# Say it ain't so, Mary Ann!



## arnisador (Mar 11, 2008)

*                                         'Gilligan's' Mary Ann caught with dope*




> DRIGGS, Idaho - Dawn Wells, who played Mary Ann on "Gilligan's Island," is serving six months' unsupervised probation after allegedly being caught with marijuana in her car.



Who woulda thunk it?!?


----------



## Jade Tigress (Mar 11, 2008)

I saw that too. The report in this article made me laugh though. Look at the first picture, read the article, then look at the second pic. What do YOU think?


----------



## Steel Tiger (Mar 11, 2008)

Well, she needs something to quiet the nightmares of strange little men in floppy hats.


----------



## Lisa (Mar 11, 2008)

Its always those innocent looking ones.


----------



## MA-Caver (Mar 11, 2008)

Shouldn't be too surprising... just because she played a wholesome girl on tv doesn't necessarily reflect her personal off screen life-style. 
After all Bob Denver (Gilligan) was well known for his marijuana usage, Ms Wells probably hid hers better. But at 69 yrs of age it becomes a little harder to resist the effect of being high or even a good buzz in order to drive "normally." 
It is saying something that several people stood up for her. But the swerving and then the excuse of "picking up hitchhikers who decided to fire one up before she dropped them off... " the odor that every trained & experienced LEO knows so well... ummm... naw not *this* sweet lil 'ol lady! :uhyeah: 

Either way, I still pick her over Ginger. Something about those Kansas country girls ...


----------



## arnisador (Mar 11, 2008)

Jade Tigress said:


> I saw that too. The report in this article made me laugh though. Look at the first picture, read the article, then look at the second pic. What do YOU think?



LOL! Yes, the arrest picture does make her look like a stoner.


----------



## MA-Caver (Mar 11, 2008)

arnisador said:


> LOL! Yes, the arrest picture does make her look like a stoner.



It's probably because she was stoned. I know that look all too well. Seen it in the mirror a few times too. :uhyeah: 

Thank goodness that the last time was about 19 years ago


----------



## Hand Sword (Mar 12, 2008)

:erg:

I'm Crushed!!!!


----------



## bdparsons (Mar 12, 2008)

Mary Ann and Mary Jane... Whoda thunk it!


----------



## stone_dragone (Mar 12, 2008)

bdparsons said:


> Mary Ann and Mary Jane... Whoda thunk it!



Sisters?  One never knows...I can just picture Ms Wells talking to her water bong "...you know us girls gotta stick together..."


----------



## Jade Tigress (Mar 12, 2008)

arnisador said:


> LOL! Yes, the arrest picture does make her look like a stoner.

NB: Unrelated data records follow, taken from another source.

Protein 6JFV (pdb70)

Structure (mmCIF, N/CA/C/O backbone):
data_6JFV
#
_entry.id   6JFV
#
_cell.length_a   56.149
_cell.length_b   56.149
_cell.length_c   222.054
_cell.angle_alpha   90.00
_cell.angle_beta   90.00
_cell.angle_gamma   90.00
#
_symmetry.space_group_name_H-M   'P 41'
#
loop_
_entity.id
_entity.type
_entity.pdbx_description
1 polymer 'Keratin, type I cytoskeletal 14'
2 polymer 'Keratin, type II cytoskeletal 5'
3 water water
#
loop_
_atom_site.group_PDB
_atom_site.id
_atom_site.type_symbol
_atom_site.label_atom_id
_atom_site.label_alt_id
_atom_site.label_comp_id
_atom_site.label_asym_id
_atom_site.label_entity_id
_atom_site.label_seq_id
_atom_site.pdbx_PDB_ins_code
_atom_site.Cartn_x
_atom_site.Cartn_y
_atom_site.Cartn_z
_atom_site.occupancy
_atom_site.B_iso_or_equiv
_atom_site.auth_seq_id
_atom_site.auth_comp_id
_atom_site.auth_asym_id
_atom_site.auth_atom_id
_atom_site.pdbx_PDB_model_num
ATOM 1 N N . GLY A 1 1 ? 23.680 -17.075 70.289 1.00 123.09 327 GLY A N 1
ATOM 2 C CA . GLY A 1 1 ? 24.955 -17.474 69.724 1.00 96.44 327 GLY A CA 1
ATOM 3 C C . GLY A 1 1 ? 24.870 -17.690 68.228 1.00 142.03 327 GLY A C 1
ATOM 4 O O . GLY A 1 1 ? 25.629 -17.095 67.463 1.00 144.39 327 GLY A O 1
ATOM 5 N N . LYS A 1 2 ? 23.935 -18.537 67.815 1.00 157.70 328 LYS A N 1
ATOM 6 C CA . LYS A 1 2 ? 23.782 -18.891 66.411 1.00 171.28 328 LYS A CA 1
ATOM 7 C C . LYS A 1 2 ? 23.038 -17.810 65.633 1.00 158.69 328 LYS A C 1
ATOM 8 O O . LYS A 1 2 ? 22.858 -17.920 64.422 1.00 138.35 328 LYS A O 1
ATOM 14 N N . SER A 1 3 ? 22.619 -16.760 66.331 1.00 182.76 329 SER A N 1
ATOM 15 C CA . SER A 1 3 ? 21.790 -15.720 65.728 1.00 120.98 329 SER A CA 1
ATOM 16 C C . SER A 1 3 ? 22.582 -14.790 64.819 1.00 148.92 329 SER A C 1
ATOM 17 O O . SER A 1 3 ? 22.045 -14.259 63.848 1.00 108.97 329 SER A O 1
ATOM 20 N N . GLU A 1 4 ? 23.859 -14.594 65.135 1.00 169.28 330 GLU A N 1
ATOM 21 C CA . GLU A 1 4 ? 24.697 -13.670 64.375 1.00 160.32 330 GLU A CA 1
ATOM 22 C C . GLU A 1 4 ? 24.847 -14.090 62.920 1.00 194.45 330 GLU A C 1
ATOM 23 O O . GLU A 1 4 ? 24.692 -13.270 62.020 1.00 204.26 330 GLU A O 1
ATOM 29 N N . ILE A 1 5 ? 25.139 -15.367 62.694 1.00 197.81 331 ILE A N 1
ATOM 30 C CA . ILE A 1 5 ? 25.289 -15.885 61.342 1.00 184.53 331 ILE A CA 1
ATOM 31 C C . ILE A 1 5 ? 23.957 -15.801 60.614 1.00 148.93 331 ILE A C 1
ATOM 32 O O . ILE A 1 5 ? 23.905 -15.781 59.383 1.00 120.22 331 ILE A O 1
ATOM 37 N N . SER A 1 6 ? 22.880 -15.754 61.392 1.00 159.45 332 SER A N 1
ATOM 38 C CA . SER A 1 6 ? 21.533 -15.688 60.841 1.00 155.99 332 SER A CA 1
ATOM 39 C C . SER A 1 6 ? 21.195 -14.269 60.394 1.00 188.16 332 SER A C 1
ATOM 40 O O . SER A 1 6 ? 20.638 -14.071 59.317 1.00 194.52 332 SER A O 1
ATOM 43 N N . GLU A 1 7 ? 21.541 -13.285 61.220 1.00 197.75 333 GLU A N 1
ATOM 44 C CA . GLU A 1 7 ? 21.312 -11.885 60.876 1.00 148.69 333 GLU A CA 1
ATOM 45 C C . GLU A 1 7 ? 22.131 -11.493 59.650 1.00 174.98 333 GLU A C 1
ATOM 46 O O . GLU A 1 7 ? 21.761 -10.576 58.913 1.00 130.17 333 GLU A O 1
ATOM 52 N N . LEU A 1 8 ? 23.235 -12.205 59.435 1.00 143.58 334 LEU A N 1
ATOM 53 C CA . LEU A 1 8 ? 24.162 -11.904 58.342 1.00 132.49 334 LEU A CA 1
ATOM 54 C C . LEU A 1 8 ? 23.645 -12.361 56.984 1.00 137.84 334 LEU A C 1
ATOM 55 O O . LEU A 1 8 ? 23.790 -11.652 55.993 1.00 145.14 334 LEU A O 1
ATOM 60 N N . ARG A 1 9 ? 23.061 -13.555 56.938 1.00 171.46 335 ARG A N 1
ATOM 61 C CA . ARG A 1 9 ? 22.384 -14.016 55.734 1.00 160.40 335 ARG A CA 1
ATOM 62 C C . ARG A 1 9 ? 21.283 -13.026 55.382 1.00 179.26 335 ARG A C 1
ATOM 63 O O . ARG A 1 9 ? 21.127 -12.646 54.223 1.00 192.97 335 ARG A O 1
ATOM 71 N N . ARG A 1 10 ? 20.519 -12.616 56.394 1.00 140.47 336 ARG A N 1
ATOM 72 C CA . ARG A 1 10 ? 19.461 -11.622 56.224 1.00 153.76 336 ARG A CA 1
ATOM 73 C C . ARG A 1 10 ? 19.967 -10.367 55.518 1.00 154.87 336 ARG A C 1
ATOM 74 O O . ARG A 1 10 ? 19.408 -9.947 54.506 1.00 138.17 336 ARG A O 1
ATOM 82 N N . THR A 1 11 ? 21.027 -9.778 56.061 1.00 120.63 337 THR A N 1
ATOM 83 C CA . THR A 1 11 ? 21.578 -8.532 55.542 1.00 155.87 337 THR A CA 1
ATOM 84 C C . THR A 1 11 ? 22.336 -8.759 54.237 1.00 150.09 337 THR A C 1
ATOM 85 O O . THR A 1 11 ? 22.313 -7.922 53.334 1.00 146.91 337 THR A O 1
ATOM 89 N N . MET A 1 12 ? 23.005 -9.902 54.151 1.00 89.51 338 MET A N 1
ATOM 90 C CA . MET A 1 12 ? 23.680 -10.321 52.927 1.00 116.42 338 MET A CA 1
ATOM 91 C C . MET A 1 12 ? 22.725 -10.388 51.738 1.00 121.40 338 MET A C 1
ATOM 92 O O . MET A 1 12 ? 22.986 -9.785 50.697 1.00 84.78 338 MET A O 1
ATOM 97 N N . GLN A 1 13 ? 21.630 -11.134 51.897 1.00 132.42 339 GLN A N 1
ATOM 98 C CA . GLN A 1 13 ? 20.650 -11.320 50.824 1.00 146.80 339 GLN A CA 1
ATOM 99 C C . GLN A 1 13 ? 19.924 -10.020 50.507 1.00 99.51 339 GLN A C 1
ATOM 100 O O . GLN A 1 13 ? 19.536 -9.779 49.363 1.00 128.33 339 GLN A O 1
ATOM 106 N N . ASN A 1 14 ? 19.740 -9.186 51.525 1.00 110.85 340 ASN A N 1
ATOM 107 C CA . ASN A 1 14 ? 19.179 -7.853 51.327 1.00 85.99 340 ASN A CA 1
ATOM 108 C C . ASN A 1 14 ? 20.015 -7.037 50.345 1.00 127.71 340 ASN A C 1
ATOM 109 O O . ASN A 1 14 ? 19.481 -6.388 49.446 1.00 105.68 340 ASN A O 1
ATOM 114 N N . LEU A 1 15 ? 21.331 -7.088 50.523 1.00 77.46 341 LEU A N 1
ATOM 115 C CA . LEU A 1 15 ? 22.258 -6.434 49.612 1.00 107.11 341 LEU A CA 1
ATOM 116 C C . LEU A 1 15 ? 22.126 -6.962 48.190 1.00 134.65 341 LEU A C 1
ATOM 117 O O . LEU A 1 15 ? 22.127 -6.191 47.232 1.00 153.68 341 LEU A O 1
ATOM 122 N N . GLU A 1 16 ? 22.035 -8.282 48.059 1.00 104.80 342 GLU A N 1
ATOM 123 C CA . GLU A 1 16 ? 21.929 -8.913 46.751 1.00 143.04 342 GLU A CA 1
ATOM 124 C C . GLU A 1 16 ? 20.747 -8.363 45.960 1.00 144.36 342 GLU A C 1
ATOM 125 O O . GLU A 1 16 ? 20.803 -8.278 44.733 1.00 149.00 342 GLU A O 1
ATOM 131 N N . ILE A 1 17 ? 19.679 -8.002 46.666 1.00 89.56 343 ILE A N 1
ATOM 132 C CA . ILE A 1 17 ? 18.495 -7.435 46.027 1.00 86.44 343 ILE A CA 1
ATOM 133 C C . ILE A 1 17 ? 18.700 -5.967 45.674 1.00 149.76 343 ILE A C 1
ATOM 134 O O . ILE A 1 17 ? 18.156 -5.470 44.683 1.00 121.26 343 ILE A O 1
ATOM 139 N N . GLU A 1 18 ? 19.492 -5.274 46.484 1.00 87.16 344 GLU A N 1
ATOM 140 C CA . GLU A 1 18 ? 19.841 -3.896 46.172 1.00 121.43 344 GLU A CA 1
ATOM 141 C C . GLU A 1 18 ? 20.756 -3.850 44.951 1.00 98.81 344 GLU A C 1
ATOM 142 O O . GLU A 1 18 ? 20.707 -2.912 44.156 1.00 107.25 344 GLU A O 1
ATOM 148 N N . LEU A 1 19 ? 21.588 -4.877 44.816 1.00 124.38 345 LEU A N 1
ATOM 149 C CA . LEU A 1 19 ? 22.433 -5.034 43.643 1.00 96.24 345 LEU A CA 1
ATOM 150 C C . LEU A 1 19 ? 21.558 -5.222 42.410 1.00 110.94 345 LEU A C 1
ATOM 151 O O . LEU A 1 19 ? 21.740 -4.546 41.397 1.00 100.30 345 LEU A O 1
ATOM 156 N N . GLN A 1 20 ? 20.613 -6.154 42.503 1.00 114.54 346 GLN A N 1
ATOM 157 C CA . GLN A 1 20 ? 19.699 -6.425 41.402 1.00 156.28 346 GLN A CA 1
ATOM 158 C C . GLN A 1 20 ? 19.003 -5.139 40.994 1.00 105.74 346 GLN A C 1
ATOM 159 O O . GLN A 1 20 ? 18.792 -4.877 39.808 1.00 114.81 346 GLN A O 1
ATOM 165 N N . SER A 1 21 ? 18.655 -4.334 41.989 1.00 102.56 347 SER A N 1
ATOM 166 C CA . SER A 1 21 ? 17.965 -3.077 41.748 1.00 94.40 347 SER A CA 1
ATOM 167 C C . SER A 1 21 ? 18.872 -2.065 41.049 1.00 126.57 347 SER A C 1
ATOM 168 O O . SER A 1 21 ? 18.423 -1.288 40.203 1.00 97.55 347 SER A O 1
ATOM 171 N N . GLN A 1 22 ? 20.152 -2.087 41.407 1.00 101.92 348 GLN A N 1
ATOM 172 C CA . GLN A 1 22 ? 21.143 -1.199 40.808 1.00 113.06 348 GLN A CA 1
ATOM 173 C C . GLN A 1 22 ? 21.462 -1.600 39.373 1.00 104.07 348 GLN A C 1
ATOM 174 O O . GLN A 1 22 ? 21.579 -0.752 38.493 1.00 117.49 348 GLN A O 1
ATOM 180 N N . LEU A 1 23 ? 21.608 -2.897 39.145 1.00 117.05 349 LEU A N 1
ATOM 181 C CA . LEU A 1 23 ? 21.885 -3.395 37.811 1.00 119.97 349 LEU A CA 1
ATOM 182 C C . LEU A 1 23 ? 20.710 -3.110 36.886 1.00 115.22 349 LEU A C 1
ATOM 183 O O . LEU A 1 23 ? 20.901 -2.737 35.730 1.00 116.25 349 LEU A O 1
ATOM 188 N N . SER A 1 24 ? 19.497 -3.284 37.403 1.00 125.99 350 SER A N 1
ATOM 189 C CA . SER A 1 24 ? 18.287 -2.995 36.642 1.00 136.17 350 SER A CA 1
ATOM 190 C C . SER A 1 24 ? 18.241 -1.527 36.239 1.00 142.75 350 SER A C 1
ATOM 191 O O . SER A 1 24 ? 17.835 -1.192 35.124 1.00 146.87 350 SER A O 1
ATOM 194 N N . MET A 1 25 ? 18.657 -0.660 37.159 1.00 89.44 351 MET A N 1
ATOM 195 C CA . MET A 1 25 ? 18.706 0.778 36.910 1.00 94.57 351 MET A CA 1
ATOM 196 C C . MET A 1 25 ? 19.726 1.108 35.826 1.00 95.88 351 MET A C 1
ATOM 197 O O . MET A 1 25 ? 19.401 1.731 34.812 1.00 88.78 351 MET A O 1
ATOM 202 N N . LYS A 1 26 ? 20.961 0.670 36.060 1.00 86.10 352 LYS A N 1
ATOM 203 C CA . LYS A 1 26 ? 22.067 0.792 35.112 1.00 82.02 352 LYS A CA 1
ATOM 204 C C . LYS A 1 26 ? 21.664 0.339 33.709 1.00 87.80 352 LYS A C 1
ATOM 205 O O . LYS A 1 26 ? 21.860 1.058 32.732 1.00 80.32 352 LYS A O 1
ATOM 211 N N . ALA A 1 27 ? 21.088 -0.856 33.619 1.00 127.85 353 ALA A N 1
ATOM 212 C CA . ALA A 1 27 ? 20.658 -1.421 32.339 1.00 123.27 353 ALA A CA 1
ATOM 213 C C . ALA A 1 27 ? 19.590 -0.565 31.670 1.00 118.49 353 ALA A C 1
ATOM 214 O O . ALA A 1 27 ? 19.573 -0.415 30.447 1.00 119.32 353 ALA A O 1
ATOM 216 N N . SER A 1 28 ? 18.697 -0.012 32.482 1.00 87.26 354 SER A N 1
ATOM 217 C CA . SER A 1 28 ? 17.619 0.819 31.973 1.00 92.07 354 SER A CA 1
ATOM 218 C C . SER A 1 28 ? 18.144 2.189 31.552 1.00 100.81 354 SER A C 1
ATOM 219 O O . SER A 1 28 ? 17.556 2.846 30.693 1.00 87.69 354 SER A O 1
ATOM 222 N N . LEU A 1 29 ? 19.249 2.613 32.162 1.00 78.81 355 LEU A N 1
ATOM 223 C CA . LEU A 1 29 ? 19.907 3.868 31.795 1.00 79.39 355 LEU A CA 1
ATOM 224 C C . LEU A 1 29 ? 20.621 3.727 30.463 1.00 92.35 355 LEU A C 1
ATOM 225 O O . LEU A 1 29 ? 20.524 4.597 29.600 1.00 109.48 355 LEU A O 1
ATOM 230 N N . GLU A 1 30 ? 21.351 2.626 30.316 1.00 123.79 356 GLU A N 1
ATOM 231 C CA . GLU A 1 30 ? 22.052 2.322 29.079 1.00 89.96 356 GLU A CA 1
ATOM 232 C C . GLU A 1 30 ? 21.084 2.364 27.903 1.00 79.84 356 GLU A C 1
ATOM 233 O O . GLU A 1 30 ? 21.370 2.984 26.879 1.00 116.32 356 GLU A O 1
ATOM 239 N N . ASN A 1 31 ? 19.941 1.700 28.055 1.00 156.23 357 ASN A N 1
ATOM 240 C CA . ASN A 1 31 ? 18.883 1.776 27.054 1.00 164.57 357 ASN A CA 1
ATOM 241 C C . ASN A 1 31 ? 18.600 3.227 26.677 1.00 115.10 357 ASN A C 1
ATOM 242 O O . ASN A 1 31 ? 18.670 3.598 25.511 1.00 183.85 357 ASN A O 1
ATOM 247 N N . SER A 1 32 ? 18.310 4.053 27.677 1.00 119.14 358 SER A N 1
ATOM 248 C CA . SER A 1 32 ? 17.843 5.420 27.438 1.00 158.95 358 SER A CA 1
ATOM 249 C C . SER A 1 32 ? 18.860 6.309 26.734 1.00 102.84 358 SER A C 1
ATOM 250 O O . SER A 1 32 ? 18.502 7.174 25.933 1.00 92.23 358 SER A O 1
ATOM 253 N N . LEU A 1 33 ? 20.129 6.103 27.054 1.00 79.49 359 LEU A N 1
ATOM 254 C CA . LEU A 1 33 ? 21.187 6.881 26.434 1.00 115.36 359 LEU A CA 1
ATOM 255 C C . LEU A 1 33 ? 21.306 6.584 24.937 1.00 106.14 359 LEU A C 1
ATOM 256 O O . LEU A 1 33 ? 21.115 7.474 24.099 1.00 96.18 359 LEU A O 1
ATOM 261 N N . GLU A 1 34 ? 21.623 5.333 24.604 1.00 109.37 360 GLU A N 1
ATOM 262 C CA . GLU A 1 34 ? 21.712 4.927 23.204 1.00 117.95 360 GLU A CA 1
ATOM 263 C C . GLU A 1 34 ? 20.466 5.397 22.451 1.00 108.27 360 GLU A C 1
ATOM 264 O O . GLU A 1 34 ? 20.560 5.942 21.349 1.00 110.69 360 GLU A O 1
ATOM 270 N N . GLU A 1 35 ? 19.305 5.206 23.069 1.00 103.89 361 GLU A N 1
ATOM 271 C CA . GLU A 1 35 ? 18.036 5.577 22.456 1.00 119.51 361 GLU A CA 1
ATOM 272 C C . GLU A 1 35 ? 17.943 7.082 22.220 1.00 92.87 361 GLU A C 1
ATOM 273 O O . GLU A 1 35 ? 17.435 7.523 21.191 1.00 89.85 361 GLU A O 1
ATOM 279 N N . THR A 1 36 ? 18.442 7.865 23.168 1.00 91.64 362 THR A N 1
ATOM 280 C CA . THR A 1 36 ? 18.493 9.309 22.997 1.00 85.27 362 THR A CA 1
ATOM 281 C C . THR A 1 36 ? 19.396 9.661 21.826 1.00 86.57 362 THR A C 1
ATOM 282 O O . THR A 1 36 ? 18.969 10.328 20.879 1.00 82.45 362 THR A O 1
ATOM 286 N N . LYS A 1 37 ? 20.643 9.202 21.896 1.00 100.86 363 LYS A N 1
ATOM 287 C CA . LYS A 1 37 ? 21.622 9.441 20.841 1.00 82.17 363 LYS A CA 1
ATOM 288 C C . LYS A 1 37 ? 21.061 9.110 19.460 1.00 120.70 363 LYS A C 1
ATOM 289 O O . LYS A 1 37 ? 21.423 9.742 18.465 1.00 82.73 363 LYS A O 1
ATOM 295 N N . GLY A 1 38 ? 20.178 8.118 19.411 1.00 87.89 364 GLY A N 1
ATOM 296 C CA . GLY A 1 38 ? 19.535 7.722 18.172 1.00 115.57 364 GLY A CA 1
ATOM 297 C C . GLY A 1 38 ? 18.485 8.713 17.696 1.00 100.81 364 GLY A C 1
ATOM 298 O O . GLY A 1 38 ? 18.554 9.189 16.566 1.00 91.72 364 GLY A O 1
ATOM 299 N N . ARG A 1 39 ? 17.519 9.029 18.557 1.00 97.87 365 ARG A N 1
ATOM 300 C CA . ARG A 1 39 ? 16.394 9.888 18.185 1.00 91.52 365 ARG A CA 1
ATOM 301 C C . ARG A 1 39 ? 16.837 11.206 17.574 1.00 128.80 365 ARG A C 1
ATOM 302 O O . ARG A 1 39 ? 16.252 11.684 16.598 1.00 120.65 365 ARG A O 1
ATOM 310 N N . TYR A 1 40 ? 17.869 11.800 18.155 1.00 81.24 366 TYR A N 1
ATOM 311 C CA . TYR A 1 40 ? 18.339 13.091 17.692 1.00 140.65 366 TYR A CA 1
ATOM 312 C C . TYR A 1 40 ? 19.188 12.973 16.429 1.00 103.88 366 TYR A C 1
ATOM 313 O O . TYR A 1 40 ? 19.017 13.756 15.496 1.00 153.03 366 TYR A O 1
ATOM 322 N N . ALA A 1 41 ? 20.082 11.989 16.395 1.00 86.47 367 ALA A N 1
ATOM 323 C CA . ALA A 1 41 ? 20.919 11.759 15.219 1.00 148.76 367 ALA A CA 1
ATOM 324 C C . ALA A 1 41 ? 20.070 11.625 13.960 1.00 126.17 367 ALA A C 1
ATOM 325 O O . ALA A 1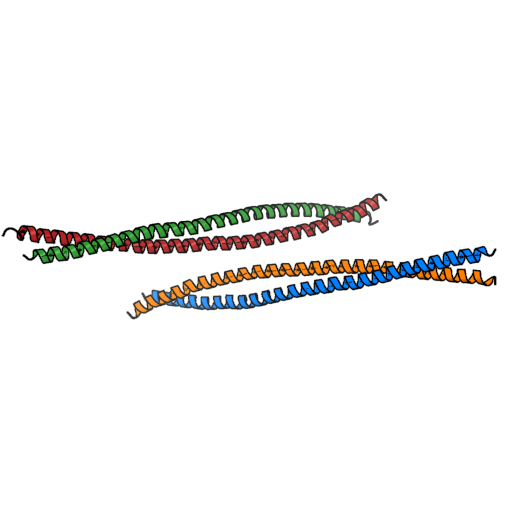 41 ? 20.441 12.097 12.876 1.00 82.11 367 ALA A O 1
ATOM 327 N N . MET A 1 42 ? 18.914 10.993 14.123 1.00 84.28 368 MET A N 1
ATOM 328 C CA . MET A 1 42 ? 18.041 10.702 12.994 1.00 112.18 368 MET A CA 1
ATOM 329 C C . MET A 1 42 ? 17.085 11.855 12.677 1.00 134.01 368 MET A C 1
ATOM 330 O O . MET A 1 42 ? 16.846 12.155 11.513 1.00 144.85 368 MET A O 1
ATOM 335 N N . GLN A 1 43 ? 16.551 12.505 13.705 1.00 97.05 369 GLN A N 1
ATOM 336 C CA . GLN A 1 43 ? 15.735 13.694 13.488 1.00 89.72 369 GLN A CA 1
ATOM 337 C C . GLN A 1 43 ? 16.605 14.768 12.857 1.00 128.88 369 GLN A C 1
ATOM 338 O O . GLN A 1 43 ? 16.169 15.481 11.953 1.00 111.66 369 GLN A O 1
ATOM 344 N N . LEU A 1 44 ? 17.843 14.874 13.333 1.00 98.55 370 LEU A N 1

It looks like she's trying not to laugh too. lol The "excuses" given in the article are ridiculous. "Looking for the heating controls"? Please. Picked up some hitchhikers who fired one up in her car? Uh huh.  Then the story changes to a friend who borrowed her car earlier that day, and it still smells like pot? 

Of course her friends are going to come to her defense. She just left their house! Mary Ann needs to fess up. lol


----------



## CoryKS (Mar 12, 2008)

I agree with MA-Caver.  For those who think that an on-air persona is indicative of personal life, I got two words:  Bob frickin' Crane.

And yes, she looks mighty happy in her mug shot.


----------



## shesulsa (Mar 12, 2008)

Lisa said:


> Its always those innocent looking ones.


Especially the ones with amazing racks.



CoryKS said:


> I agree with MA-Caver.  For those who think that an on-air persona is indicative of personal life, I got two words:  Bob frickin' Crane.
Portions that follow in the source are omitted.